▶ _YOUR GOAL_
The entries below contain a stretch that opens with the line containing "ATOM 142 C CA" and closes with the line containing "ATOM 156 C CA"; set down that stretch exactly, both ends included, and nothing else.

Start of Block

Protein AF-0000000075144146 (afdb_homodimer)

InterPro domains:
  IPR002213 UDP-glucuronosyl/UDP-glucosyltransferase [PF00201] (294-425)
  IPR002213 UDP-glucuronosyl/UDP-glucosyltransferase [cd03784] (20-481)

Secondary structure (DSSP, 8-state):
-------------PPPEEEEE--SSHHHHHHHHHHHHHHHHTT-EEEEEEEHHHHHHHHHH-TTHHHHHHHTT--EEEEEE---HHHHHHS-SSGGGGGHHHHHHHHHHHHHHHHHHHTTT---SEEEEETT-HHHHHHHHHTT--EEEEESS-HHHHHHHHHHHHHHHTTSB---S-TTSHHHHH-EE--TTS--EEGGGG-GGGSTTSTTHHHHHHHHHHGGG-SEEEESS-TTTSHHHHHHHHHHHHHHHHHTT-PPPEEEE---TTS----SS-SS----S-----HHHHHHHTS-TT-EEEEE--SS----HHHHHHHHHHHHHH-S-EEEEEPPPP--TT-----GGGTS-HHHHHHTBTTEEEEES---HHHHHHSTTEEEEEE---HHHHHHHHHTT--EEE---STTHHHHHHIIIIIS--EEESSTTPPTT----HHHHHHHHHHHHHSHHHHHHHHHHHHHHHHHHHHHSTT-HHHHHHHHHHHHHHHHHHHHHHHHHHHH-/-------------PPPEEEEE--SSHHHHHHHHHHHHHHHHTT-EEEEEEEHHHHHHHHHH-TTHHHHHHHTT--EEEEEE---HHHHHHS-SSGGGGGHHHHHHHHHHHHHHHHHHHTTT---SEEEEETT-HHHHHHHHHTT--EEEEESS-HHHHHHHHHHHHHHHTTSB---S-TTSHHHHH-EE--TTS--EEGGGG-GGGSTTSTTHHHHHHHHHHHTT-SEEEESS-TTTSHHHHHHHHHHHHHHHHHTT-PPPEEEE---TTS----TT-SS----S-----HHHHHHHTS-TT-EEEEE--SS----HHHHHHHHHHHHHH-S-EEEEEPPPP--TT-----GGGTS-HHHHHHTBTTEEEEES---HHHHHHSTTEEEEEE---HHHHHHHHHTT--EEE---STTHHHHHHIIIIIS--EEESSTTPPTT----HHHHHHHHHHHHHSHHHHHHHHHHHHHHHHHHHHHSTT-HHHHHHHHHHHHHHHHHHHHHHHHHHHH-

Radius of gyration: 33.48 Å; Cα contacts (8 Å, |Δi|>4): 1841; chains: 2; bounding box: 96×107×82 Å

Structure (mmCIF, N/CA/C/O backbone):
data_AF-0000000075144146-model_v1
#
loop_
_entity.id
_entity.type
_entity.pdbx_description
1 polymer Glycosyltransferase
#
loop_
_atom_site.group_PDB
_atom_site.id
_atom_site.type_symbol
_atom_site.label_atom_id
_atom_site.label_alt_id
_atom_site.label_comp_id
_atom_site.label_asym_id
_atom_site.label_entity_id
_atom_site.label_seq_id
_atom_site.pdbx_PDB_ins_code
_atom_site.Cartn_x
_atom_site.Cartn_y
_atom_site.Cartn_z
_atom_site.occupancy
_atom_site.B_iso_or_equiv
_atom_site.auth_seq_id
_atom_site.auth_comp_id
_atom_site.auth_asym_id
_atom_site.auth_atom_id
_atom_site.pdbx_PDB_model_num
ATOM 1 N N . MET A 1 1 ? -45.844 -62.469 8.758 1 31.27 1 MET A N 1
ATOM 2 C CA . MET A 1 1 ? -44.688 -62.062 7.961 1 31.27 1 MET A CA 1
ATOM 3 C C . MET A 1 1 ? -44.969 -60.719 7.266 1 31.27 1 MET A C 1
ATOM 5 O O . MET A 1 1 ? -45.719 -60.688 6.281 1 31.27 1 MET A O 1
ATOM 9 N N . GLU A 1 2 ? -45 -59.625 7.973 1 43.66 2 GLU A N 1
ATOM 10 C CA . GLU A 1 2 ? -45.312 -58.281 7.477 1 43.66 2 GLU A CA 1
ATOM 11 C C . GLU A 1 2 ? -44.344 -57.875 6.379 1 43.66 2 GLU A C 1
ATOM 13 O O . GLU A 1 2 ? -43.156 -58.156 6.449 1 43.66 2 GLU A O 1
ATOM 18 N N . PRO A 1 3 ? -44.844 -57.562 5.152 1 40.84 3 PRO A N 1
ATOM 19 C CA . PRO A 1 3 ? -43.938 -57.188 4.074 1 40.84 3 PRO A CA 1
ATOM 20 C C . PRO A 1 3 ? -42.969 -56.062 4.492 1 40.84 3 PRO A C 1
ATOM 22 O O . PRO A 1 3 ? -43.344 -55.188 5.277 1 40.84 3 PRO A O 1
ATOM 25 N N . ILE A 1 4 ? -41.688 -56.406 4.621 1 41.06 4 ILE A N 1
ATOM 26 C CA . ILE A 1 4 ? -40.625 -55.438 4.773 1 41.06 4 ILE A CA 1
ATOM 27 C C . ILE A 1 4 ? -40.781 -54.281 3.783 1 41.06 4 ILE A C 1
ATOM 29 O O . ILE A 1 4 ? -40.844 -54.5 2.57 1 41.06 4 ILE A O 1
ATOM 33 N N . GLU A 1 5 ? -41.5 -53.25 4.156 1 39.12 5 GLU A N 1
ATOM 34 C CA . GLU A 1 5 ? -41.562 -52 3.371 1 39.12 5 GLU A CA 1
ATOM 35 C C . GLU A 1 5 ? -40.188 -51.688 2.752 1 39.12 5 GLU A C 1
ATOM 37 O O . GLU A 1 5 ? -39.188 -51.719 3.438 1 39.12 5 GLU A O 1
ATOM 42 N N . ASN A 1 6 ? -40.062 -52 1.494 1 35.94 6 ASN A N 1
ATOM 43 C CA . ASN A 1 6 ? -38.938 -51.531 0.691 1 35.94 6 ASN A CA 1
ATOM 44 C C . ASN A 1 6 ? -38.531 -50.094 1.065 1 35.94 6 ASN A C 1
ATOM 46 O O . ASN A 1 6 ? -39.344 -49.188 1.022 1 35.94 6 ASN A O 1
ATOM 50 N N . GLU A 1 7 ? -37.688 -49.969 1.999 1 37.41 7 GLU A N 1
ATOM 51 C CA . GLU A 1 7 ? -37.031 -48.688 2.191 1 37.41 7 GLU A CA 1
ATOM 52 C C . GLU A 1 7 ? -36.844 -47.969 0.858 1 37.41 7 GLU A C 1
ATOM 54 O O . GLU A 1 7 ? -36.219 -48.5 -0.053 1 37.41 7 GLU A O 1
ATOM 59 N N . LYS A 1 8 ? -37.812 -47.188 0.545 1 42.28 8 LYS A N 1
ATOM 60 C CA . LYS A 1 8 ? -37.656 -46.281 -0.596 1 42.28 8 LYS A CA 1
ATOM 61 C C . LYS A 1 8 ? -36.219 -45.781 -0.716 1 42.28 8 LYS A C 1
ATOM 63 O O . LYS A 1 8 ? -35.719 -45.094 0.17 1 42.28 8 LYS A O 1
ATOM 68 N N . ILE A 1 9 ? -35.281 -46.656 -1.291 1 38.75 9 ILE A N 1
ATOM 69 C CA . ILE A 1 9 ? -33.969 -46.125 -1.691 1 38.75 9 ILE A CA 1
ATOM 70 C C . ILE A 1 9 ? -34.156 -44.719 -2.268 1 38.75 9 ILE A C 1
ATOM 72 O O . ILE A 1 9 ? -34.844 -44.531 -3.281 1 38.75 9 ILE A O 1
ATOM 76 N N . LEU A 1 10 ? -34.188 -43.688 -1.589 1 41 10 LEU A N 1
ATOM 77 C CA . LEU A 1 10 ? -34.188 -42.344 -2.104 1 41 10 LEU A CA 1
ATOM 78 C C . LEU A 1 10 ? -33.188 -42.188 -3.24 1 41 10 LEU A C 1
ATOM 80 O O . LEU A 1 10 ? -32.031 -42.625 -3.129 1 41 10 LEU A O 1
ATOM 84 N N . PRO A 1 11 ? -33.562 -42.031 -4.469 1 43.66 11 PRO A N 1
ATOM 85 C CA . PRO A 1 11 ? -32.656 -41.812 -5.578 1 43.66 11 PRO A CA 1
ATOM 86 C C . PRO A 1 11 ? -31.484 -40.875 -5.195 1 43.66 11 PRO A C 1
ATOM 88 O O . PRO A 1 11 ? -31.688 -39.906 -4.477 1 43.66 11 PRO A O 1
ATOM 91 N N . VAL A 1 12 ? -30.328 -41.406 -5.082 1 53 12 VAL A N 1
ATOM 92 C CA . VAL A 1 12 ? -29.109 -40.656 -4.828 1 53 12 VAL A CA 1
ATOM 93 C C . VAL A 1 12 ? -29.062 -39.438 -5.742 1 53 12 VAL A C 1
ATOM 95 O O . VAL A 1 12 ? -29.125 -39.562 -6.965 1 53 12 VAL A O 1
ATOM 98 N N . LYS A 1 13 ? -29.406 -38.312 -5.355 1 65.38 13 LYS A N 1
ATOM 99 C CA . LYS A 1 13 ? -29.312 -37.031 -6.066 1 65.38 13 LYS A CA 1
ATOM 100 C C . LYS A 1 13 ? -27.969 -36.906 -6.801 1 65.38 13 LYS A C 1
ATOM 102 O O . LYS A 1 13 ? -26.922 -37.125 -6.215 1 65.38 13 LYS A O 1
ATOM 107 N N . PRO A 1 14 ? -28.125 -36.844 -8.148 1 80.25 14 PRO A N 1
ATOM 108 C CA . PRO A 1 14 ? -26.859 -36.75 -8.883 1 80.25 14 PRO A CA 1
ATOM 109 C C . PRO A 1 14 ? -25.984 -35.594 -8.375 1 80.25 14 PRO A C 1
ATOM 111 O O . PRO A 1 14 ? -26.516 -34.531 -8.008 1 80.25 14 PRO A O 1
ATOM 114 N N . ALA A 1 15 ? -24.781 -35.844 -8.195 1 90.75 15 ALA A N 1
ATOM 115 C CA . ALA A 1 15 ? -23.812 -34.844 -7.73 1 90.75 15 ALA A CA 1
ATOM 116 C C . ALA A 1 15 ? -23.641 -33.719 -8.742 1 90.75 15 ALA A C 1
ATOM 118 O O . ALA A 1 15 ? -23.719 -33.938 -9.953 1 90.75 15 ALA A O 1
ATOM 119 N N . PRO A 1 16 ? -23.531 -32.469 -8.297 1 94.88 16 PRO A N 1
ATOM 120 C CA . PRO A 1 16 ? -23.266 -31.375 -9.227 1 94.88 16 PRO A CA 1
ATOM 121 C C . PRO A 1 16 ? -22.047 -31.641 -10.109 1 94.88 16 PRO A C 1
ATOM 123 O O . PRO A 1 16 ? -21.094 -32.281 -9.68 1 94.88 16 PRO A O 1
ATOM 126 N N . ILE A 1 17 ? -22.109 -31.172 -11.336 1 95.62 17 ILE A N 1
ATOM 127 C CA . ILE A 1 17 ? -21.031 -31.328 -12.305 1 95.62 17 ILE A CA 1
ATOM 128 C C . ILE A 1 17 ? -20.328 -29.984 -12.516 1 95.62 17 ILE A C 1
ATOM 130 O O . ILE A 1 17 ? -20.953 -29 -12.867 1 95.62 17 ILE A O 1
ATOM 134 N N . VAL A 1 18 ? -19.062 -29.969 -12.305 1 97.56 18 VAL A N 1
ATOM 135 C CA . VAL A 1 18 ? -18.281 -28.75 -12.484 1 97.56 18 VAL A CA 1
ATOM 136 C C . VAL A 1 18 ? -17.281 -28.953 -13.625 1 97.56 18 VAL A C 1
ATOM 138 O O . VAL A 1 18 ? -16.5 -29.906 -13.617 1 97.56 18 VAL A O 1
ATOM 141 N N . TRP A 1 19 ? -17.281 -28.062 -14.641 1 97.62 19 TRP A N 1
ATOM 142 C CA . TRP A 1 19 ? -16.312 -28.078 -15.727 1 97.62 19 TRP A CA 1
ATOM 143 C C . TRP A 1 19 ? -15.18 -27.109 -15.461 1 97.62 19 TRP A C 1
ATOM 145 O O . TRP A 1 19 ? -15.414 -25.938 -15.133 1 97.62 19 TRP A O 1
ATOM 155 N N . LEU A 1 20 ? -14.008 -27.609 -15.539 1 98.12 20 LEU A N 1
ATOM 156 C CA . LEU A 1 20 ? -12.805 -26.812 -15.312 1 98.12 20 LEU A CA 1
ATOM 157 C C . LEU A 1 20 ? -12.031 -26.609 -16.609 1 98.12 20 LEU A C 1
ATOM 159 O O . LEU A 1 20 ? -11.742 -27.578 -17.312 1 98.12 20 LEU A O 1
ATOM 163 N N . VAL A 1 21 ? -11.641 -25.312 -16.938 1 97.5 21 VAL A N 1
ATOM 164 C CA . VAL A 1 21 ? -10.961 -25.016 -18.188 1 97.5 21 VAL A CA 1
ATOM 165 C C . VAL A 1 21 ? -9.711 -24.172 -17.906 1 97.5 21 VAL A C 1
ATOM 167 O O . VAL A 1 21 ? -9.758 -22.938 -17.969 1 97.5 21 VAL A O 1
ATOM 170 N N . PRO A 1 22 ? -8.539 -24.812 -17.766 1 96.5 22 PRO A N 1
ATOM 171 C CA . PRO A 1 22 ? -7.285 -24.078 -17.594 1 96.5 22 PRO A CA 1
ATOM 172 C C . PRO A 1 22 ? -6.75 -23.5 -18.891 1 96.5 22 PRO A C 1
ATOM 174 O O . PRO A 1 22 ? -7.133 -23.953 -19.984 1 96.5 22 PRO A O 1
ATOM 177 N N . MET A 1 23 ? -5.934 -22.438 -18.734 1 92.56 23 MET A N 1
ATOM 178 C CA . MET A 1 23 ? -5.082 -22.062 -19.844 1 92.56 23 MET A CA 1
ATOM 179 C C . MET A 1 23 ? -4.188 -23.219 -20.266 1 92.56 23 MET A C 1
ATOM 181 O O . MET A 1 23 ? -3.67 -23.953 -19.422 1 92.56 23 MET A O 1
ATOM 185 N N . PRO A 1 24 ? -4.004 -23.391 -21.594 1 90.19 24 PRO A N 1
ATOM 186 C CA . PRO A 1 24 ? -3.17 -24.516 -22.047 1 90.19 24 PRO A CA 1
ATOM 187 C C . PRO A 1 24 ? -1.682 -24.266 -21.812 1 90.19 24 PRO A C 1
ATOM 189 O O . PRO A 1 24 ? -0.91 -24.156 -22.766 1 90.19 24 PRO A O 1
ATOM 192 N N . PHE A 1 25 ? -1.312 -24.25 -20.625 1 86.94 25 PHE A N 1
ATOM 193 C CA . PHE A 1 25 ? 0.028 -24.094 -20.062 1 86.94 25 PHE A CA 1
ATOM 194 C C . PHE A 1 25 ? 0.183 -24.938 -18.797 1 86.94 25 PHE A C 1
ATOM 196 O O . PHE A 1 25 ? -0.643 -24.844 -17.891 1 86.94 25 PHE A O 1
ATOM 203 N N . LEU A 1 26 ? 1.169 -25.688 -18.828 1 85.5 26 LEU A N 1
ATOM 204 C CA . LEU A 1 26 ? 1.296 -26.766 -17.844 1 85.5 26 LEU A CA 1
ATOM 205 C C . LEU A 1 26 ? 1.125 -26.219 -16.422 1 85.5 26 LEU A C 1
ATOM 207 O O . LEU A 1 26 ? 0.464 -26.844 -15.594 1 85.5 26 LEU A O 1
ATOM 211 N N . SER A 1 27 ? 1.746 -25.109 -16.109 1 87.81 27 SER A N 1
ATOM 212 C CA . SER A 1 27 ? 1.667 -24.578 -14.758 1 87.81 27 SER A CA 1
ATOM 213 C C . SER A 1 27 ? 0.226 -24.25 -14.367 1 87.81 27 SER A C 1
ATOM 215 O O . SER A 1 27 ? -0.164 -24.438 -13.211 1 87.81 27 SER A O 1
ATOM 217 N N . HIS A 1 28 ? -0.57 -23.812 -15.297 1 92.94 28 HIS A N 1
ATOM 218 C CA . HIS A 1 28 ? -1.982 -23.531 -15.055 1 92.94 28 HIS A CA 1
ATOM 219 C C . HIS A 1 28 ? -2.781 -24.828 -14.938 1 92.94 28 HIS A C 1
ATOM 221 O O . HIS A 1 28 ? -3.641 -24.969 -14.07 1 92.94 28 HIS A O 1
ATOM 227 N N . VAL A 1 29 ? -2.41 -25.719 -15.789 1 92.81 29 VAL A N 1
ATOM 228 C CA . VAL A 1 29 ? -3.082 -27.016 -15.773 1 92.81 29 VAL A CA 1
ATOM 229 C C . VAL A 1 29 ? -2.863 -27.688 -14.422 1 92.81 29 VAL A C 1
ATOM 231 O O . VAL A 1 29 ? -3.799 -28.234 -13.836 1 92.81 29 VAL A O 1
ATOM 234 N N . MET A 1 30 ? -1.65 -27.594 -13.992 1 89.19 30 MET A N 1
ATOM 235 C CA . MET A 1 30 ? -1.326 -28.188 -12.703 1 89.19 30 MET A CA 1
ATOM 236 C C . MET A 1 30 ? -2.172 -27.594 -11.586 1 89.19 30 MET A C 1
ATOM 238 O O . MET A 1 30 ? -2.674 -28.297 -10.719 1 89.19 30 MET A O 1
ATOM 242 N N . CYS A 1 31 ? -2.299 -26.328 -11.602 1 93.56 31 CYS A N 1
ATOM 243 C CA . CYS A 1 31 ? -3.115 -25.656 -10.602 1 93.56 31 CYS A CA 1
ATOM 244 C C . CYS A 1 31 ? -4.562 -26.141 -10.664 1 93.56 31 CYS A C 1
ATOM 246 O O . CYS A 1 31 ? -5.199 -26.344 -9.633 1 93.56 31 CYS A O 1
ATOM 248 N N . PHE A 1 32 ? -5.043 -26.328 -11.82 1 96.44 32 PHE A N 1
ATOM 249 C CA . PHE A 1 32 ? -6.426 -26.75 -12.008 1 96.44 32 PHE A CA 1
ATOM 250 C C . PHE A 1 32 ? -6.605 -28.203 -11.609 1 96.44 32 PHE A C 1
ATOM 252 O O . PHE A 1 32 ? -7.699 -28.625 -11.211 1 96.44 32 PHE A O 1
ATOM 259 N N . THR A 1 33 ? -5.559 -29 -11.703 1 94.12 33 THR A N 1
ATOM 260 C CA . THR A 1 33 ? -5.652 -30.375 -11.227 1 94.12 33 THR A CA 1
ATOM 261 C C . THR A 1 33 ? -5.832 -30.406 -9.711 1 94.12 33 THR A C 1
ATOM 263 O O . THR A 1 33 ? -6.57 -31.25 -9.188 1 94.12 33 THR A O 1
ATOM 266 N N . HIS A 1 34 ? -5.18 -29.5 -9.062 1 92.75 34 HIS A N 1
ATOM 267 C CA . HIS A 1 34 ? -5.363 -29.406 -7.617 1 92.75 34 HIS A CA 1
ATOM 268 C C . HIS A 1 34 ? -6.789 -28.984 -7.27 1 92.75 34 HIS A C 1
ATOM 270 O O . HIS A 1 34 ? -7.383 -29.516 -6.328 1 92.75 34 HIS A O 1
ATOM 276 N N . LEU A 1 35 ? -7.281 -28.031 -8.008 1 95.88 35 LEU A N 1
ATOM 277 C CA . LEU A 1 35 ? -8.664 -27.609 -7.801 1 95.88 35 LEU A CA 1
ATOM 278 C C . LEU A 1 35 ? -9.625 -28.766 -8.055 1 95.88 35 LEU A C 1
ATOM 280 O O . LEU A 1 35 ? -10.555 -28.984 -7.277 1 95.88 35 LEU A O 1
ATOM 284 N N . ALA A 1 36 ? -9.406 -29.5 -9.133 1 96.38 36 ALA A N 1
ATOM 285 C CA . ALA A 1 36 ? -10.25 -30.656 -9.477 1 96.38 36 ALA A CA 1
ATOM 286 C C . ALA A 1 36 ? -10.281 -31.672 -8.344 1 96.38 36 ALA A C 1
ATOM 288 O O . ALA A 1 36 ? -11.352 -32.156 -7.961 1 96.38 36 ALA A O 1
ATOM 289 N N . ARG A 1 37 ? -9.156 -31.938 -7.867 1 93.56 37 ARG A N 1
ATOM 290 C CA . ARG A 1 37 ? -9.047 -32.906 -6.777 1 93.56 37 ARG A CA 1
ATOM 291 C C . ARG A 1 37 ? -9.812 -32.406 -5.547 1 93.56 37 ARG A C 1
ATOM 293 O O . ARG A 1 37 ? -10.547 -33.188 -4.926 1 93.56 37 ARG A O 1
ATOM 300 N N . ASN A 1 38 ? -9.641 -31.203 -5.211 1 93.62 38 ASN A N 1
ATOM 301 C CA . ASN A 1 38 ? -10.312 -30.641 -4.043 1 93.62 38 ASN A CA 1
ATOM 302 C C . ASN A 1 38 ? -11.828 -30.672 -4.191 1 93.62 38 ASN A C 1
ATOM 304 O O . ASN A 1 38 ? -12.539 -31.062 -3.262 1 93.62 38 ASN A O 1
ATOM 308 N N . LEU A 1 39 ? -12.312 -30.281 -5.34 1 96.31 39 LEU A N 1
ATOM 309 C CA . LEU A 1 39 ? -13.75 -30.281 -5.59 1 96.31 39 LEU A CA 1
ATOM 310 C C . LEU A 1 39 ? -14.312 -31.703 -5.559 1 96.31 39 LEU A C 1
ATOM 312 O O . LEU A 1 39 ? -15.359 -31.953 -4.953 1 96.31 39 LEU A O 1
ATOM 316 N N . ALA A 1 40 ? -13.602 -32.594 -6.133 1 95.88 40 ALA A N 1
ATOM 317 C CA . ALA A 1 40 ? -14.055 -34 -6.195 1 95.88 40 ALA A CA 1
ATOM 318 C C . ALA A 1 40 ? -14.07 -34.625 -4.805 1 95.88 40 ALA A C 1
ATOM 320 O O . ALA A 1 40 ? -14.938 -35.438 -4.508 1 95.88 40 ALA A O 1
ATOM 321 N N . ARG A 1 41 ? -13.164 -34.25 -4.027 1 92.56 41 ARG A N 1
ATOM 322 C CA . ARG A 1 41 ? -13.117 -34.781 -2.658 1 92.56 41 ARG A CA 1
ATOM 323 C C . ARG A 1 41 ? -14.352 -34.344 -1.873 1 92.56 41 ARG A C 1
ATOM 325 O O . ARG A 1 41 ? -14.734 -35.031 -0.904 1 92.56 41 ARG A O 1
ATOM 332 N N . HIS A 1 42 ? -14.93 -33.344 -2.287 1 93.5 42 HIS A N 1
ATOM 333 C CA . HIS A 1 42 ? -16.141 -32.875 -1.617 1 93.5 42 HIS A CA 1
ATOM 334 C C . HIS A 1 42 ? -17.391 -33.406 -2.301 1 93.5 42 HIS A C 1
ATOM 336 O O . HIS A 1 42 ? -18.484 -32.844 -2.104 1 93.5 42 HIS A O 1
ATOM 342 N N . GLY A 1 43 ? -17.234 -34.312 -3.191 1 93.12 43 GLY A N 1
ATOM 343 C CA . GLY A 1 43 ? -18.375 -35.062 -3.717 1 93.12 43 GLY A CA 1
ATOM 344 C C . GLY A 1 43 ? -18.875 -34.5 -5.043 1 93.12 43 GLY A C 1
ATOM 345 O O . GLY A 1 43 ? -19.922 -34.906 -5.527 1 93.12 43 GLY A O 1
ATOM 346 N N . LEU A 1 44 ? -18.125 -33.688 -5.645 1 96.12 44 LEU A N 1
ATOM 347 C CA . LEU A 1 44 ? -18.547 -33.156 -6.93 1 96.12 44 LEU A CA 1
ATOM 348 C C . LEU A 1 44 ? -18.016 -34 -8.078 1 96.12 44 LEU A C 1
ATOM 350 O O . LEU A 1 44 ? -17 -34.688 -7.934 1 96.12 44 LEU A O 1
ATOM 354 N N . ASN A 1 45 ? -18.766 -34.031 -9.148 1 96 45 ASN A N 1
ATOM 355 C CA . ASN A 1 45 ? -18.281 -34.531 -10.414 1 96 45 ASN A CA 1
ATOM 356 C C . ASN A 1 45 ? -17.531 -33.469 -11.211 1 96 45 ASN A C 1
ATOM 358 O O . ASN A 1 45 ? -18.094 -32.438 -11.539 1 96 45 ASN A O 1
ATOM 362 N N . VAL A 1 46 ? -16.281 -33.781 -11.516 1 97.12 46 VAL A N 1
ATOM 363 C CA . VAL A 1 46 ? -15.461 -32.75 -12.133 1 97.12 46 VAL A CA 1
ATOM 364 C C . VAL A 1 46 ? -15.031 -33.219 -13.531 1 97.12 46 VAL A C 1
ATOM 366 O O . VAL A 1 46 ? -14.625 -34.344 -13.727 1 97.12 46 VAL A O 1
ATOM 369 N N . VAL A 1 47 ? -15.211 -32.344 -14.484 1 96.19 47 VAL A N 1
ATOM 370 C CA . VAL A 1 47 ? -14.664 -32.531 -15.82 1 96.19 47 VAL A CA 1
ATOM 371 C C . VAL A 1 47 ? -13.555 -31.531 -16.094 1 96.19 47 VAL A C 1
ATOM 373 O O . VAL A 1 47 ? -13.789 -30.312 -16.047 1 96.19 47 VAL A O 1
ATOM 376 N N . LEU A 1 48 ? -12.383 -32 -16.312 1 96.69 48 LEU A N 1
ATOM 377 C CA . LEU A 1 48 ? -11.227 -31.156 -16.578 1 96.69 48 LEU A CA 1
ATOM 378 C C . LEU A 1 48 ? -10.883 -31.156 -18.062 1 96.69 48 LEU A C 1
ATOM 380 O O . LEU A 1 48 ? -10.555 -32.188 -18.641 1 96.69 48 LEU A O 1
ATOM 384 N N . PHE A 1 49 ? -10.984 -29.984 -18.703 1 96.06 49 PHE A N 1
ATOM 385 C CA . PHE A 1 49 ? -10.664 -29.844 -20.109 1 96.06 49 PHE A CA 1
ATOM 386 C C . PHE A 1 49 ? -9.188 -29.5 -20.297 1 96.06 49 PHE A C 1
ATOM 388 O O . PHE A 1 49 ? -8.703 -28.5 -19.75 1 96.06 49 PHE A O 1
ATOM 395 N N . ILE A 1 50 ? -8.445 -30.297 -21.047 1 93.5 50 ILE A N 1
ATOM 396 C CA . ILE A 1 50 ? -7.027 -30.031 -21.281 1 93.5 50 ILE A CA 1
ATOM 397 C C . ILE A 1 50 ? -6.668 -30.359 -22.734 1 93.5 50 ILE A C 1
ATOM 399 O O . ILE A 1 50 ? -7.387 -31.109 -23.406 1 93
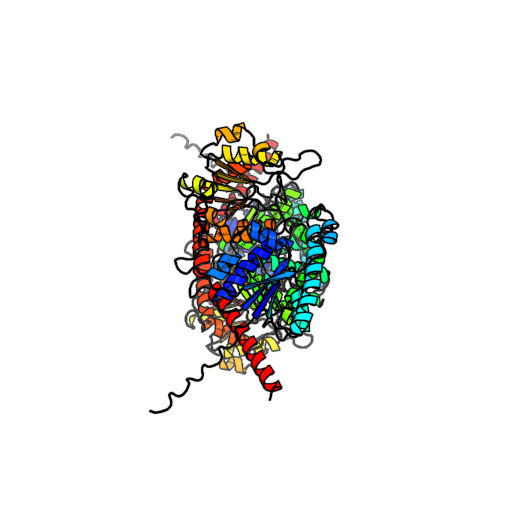.5 50 ILE A O 1
ATOM 403 N N . SER A 1 51 ? -5.613 -29.734 -23.234 1 89.75 51 SER A N 1
ATOM 404 C CA . SER A 1 51 ? -5.113 -30.078 -24.562 1 89.75 51 SER A CA 1
ATOM 405 C C . SER A 1 51 ? -4.367 -31.406 -24.547 1 89.75 51 SER A C 1
ATOM 407 O O . SER A 1 51 ? -3.971 -31.891 -23.484 1 89.75 51 SER A O 1
ATOM 409 N N . GLN A 1 52 ? -4.195 -31.938 -25.719 1 87.94 52 GLN A N 1
ATOM 410 C CA . GLN A 1 52 ? -3.439 -33.188 -25.828 1 87.94 52 GLN A CA 1
ATOM 411 C C . GLN A 1 52 ? -1.996 -33 -25.375 1 87.94 52 GLN A C 1
ATOM 413 O O . GLN A 1 52 ? -1.43 -33.875 -24.703 1 87.94 52 GLN A O 1
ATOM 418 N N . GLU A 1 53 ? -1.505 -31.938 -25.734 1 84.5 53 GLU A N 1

End of Block

▶ _ANSWER BOX_
ATOM 142 C CA . TRP A 1 19 ? -16.312 -28.078 -15.727 1 97.62 19 TRP A CA 1
ATOM 143 C C . TRP A 1 19 ? -15.18 -27.109 -15.461 1 97.62 19 TRP A C 1
ATOM 145 O O . TRP A 1 19 ? -15.414 -25.938 -15.133 1 97.62 19 TRP A O 1
ATOM 155 N N . LEU A 1 20 ? -14.008 -27.609 -15.539 1 98.12 20 LEU A N 1
ATOM 156 C CA . LEU A 1 20 ? -12.805 -26.812 -15.312 1 98.12 20 LEU A CA 1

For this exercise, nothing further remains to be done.